About two years ago a friend called to ask for some advice. His company, soon to go public, was going through their pre-IPO audit with a Big Four accounting firm. The firm was asking his company to produce financial records to assure that the company’s books were accurate.

Despite having a records management system that could identify what physical boxes contained these critical records, their record storage provider, the largest in the nation, was only able to find a third of the boxes required. The other two-thirds had gone missing or been misplaced by the very records company that they had paid to secure these important files along with the company’s other 10,000+ boxes or records.

My friend was beside himself. These lost records have cost his company dearly. Their IPO would be delayed. A new accounting firm would need to be hired to audit the now restated financials. Millions of dollars were in the balance.

He asked if I had a solution and like any good friend would do, I teased and chided him.

Me: “I know you didn’t get the memo but the whole world is going paperless… How could you still have your records stored on paper and stuffed in a warehouse?”

Friend: “It’s too expensive to have people scan them. It’s also too error prone. We tried scanning boxes and it took our people more than 6 hours per box and we can’t even track what didn’t get scanned.”

Me: “There must be companies out there that solve this problem using automation instead of people alone.”

Friend: “We haven’t found them if they exist.”

Me: “I’ll do some research and find the company solving this problem with technology and you’ll buy me lunch.”

I will be buying my friend lunch for the rest of our lives.

What I learned was that it takes a lot to scan a banker’s box full of records.

Why is it so hard? It boils down to this truth: humans are not designed to be staple-removers or paper-collators. We weren’t born with the ability to sort through sheet-after-sheet of paper, looking for and then removing staples, paper clips, binder clips, and other fasteners from records. This is a fundamental part of digitization and yet is the most error-prone because it’s so manual. No one went to school to be a staple remover. No child grows up dreaming of removing staples from paper when they’re older.

In the early days of the company, we did a few experiments with people as digitizers. In total, our human preppers digitized hundreds of banker’s boxes. What we found was that manual digitization had several key challenges:

90% of the fasteners are staples. People tend to overlook nested staples and they tend to only look on a single corner for staples. People failed to remove 8% of staples.

Almost all high-speed scanners on the market are designed for perfectly uniform content like pages that have just come cleanly out of a printer. When paper with staples still in it enters a rolling scanner, the scanner jams and oftentimes the optics and imaging surfaces are damaged; making future scans even worse.

Removing staples, clearing jams, and dealing with the chaos inside of a banker’s box take up a lot of time. When you must remove fasteners, catalog the folders and create an index of the content, orient the paper the right way, accommodate different paper thicknesses, and deal with the inevitable paper jam…it takes 6-8 hours to digitize a single box without even separating each stapled file.

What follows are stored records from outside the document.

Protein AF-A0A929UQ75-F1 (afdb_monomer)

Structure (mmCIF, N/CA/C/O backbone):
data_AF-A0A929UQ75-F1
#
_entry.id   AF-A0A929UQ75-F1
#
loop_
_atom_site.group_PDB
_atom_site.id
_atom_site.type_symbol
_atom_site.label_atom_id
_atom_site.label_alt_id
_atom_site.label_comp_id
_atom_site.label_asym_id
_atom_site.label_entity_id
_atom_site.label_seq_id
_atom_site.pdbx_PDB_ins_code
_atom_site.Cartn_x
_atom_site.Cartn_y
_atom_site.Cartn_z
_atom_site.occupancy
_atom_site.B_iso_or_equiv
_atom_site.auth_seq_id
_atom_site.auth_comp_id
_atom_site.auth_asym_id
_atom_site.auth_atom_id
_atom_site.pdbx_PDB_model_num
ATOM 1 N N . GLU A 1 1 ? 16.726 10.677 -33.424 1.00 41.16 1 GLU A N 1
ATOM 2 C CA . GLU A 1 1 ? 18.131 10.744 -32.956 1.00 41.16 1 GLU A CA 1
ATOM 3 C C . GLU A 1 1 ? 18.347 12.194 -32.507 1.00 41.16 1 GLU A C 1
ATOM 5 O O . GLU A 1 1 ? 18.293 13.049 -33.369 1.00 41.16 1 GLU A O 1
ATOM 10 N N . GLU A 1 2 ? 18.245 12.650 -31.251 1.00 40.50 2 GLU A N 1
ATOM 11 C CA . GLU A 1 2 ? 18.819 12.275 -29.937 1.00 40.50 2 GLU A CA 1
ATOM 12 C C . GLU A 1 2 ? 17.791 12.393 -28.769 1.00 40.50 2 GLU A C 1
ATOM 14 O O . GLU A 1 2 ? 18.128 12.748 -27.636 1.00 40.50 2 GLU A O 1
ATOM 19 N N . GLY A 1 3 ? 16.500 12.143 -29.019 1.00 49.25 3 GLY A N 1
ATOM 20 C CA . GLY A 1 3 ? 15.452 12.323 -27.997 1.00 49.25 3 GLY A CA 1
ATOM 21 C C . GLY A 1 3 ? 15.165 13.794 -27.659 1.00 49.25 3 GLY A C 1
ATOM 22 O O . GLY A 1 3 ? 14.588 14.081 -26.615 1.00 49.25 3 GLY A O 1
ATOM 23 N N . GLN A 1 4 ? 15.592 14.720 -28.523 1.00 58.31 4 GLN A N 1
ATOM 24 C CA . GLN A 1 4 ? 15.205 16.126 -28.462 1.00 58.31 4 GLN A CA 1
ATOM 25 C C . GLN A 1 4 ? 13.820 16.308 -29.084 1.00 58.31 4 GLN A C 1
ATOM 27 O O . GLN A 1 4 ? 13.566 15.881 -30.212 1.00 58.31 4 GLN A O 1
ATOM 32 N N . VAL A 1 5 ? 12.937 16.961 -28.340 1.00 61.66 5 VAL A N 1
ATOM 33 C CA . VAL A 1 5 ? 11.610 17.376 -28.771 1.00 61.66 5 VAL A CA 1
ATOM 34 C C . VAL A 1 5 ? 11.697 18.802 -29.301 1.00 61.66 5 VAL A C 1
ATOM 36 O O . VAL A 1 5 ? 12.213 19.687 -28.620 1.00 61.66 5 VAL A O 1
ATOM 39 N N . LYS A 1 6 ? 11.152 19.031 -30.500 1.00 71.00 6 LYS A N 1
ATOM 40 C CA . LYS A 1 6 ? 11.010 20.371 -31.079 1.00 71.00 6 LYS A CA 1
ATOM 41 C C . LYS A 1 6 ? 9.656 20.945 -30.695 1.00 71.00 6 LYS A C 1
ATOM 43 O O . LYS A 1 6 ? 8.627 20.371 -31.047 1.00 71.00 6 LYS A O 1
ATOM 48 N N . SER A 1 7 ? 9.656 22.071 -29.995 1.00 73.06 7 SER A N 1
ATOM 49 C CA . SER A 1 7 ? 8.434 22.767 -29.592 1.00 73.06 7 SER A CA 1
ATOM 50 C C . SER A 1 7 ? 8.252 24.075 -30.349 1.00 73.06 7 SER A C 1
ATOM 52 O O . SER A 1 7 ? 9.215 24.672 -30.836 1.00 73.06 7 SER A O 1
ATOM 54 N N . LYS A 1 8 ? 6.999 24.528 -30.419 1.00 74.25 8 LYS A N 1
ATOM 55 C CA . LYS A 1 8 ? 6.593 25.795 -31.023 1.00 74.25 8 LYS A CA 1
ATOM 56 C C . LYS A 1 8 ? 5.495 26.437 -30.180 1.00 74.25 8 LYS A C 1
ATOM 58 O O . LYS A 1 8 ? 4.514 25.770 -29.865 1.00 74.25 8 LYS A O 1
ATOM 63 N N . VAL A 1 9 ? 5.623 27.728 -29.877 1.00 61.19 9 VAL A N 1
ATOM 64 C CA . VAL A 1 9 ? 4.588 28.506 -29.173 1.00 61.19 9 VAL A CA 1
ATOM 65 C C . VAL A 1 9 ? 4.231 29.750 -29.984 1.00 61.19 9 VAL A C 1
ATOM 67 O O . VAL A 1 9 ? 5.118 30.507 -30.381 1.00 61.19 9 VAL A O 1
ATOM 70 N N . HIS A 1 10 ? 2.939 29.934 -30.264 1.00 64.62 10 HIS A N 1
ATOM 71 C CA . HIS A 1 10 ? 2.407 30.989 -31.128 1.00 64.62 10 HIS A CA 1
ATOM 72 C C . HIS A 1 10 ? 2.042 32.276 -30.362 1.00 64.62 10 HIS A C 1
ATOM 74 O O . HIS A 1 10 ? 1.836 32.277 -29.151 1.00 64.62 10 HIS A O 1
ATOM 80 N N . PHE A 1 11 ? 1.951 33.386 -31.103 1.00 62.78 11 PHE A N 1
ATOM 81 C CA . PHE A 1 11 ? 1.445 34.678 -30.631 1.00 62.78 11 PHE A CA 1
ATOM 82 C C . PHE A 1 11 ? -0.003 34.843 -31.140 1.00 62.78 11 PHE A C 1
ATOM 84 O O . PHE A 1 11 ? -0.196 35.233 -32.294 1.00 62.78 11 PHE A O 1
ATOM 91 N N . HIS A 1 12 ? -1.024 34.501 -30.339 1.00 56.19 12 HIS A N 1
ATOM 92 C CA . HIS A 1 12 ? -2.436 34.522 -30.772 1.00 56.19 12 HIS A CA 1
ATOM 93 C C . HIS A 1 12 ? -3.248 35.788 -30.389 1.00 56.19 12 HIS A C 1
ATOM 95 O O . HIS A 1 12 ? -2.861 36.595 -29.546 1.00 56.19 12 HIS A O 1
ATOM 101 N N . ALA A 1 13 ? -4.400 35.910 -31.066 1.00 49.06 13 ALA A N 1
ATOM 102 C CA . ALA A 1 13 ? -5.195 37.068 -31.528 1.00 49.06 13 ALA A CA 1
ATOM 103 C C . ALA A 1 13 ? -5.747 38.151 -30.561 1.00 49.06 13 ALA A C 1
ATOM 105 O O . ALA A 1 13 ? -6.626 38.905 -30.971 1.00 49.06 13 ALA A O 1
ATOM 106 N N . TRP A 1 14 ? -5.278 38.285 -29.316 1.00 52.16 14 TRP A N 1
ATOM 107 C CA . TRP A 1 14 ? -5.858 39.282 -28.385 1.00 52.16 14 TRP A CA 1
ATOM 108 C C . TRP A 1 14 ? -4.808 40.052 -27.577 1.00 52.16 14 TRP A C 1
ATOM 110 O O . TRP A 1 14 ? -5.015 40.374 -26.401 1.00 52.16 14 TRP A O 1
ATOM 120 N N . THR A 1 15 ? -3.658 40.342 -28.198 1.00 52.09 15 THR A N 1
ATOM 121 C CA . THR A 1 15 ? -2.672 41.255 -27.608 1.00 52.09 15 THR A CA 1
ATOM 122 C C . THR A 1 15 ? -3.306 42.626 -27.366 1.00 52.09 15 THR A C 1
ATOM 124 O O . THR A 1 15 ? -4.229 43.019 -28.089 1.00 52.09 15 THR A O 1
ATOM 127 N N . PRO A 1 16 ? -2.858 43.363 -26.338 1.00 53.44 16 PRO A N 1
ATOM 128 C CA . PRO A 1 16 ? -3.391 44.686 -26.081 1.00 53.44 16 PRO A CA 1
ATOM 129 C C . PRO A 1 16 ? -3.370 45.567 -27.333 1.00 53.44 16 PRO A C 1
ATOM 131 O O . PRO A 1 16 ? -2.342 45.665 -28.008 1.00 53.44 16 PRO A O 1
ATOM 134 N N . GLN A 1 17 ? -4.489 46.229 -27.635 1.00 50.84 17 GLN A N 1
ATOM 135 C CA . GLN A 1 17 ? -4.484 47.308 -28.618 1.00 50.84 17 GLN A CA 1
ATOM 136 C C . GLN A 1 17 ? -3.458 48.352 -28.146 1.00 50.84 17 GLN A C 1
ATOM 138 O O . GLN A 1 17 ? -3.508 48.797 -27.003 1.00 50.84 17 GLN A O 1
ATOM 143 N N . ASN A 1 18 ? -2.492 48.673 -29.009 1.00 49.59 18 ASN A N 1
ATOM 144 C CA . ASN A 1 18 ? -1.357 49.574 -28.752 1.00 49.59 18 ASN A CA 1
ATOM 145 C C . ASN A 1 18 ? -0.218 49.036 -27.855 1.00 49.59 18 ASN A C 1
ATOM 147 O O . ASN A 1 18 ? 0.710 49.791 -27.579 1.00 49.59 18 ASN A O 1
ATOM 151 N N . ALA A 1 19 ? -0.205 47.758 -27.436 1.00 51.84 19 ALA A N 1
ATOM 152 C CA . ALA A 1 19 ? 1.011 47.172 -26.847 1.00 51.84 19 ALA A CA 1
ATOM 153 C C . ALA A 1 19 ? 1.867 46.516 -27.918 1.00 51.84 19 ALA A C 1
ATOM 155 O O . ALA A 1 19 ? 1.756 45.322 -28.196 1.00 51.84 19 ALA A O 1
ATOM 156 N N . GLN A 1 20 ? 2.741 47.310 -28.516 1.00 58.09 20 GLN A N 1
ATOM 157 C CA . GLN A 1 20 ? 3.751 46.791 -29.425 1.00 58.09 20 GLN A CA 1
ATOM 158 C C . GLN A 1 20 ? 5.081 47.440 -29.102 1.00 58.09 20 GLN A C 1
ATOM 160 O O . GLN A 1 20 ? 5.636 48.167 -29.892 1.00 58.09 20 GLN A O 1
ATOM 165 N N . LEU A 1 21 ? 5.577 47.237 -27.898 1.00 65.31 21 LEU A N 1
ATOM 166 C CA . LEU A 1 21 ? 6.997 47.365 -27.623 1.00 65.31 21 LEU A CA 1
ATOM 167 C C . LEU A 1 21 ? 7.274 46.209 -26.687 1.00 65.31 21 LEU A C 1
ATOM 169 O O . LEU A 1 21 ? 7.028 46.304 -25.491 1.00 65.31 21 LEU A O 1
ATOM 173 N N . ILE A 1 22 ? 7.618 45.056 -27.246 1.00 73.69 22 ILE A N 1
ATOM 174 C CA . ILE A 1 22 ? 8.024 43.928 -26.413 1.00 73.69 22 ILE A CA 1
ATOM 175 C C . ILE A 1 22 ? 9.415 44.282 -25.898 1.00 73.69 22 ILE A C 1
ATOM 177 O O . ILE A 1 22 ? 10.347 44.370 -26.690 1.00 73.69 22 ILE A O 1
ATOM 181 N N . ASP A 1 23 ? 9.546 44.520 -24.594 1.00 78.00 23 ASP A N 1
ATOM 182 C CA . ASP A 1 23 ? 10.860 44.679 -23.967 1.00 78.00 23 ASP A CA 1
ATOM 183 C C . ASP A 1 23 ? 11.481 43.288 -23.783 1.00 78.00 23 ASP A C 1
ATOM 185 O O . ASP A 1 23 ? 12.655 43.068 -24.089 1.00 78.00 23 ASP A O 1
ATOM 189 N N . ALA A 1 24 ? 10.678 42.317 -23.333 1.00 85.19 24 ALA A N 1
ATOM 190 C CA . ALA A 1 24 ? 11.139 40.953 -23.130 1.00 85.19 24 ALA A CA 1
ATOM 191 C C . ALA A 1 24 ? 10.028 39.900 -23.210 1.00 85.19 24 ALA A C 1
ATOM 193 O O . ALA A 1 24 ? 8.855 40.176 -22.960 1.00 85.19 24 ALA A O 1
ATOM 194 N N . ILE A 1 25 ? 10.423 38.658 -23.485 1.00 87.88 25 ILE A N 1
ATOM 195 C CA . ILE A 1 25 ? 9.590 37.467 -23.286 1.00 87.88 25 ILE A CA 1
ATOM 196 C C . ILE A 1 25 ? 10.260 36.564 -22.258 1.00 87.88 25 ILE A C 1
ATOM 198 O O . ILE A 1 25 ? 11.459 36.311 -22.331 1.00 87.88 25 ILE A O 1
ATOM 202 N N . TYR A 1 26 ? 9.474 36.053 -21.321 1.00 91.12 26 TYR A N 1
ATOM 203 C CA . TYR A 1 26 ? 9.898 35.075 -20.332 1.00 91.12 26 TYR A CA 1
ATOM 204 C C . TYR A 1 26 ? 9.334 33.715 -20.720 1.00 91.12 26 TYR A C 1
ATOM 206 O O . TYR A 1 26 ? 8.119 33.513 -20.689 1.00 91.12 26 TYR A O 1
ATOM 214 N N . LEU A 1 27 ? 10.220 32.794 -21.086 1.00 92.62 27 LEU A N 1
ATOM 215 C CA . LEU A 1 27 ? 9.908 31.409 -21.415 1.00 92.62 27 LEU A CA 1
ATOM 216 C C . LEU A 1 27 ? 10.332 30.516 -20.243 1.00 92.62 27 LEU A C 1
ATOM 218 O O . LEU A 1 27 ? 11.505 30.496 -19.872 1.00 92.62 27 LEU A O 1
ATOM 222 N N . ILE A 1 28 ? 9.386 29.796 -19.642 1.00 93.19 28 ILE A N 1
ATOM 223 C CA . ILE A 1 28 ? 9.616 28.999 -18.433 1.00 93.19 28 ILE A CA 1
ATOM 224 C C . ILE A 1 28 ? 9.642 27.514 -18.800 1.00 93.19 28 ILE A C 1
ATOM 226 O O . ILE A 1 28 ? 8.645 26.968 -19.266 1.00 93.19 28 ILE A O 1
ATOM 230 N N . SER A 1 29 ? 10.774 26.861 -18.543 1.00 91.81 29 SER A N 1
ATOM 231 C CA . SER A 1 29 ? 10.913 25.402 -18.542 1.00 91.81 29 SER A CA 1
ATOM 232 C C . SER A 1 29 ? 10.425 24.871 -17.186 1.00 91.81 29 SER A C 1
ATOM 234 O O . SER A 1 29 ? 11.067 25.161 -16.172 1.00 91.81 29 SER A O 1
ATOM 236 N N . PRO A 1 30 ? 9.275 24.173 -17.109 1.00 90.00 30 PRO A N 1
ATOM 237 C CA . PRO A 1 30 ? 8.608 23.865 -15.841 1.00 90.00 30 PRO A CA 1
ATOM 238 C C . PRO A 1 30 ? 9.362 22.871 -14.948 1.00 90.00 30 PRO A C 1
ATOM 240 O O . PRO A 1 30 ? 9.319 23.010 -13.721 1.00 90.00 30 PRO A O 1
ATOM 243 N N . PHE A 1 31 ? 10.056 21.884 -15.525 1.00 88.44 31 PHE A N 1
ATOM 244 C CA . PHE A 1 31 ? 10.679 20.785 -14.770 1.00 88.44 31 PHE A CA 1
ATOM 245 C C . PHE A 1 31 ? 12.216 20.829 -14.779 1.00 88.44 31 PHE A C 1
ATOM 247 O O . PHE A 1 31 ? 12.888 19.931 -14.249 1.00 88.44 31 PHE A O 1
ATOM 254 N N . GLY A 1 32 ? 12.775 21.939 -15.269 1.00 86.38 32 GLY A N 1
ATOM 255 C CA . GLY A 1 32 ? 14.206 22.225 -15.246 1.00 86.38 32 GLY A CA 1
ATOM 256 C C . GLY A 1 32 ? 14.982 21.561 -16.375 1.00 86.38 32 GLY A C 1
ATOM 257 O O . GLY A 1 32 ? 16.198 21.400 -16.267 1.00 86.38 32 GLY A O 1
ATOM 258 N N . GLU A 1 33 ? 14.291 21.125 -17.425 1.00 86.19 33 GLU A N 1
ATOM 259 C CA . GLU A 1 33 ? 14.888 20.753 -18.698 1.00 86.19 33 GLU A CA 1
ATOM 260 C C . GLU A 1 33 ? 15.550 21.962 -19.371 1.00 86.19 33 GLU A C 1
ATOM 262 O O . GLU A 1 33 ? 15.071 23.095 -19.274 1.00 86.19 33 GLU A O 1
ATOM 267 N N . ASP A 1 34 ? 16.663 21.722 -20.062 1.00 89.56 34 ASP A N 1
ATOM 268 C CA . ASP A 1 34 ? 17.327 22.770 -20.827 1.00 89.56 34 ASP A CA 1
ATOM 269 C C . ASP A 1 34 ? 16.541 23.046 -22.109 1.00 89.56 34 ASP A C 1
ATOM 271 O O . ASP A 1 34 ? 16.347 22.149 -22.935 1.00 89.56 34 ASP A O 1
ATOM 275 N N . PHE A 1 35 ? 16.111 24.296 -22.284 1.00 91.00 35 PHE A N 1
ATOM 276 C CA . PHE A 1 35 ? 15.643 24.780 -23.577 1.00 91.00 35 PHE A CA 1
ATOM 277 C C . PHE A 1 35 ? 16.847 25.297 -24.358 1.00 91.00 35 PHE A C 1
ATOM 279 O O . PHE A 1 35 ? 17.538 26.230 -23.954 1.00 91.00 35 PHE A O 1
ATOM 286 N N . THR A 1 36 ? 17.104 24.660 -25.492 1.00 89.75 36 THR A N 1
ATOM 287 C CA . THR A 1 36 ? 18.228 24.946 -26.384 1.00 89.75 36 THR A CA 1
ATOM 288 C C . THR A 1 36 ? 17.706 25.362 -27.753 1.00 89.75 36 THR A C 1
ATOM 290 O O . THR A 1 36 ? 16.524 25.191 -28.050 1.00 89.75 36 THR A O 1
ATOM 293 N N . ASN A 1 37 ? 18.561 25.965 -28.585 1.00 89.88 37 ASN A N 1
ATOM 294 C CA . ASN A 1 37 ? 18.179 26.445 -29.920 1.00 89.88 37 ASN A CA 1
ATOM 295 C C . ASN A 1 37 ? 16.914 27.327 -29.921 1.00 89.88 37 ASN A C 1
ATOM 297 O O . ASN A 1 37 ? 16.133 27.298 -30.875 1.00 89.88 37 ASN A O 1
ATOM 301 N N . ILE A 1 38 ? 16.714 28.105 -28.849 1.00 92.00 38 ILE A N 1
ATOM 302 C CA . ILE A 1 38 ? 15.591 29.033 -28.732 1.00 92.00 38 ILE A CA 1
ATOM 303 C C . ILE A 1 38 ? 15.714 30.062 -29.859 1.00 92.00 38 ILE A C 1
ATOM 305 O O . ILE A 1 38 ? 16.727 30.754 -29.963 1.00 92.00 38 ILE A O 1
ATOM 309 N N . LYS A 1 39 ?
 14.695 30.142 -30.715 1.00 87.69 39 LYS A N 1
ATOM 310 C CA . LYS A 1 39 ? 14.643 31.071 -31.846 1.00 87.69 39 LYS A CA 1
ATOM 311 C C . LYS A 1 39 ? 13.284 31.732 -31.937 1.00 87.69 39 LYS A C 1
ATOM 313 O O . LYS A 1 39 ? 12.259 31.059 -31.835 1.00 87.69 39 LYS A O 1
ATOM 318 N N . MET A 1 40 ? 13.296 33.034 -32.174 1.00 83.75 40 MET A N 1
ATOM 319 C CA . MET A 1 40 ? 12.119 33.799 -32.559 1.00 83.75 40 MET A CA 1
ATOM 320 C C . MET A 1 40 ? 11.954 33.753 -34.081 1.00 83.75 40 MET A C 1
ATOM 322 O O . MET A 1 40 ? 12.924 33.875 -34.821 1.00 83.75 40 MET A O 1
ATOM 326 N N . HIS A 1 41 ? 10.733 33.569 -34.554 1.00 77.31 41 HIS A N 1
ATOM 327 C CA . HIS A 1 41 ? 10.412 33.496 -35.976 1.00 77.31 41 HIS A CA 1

With vision guided robotics, industrial automation, advanced optics and sensors, we’ve solved a lot of these problems. Figuring out how to remove fasteners with 100% accuracy was our biggest early challenge. We solved that problem about a year ago. In the past year, we’ve built robotic systems that handle paper of various sizes and thicknesses, orients the paper correctly, and identifies with 100% accuracy all the fasteners on a page. It separates packets into logical groupings so that when scanned, the end user gets access to digital files separated into their intended logical groups and not one big document containing thousands of pages. We’ve built a process that attributes metadata to each record so that we can automate the ongoing management of records on our software platform, Canopy.

Sometimes when you hear something often enough, like the term “paperless office”, you start to believe it’s true because so many people say it. But just because people repeat something enough, doesn’t make it true. We use more office paper today than we ever have in history, and it’s growing. At Ripcord, we’re working hard every day to be the company that enables a paperless future for corporate records.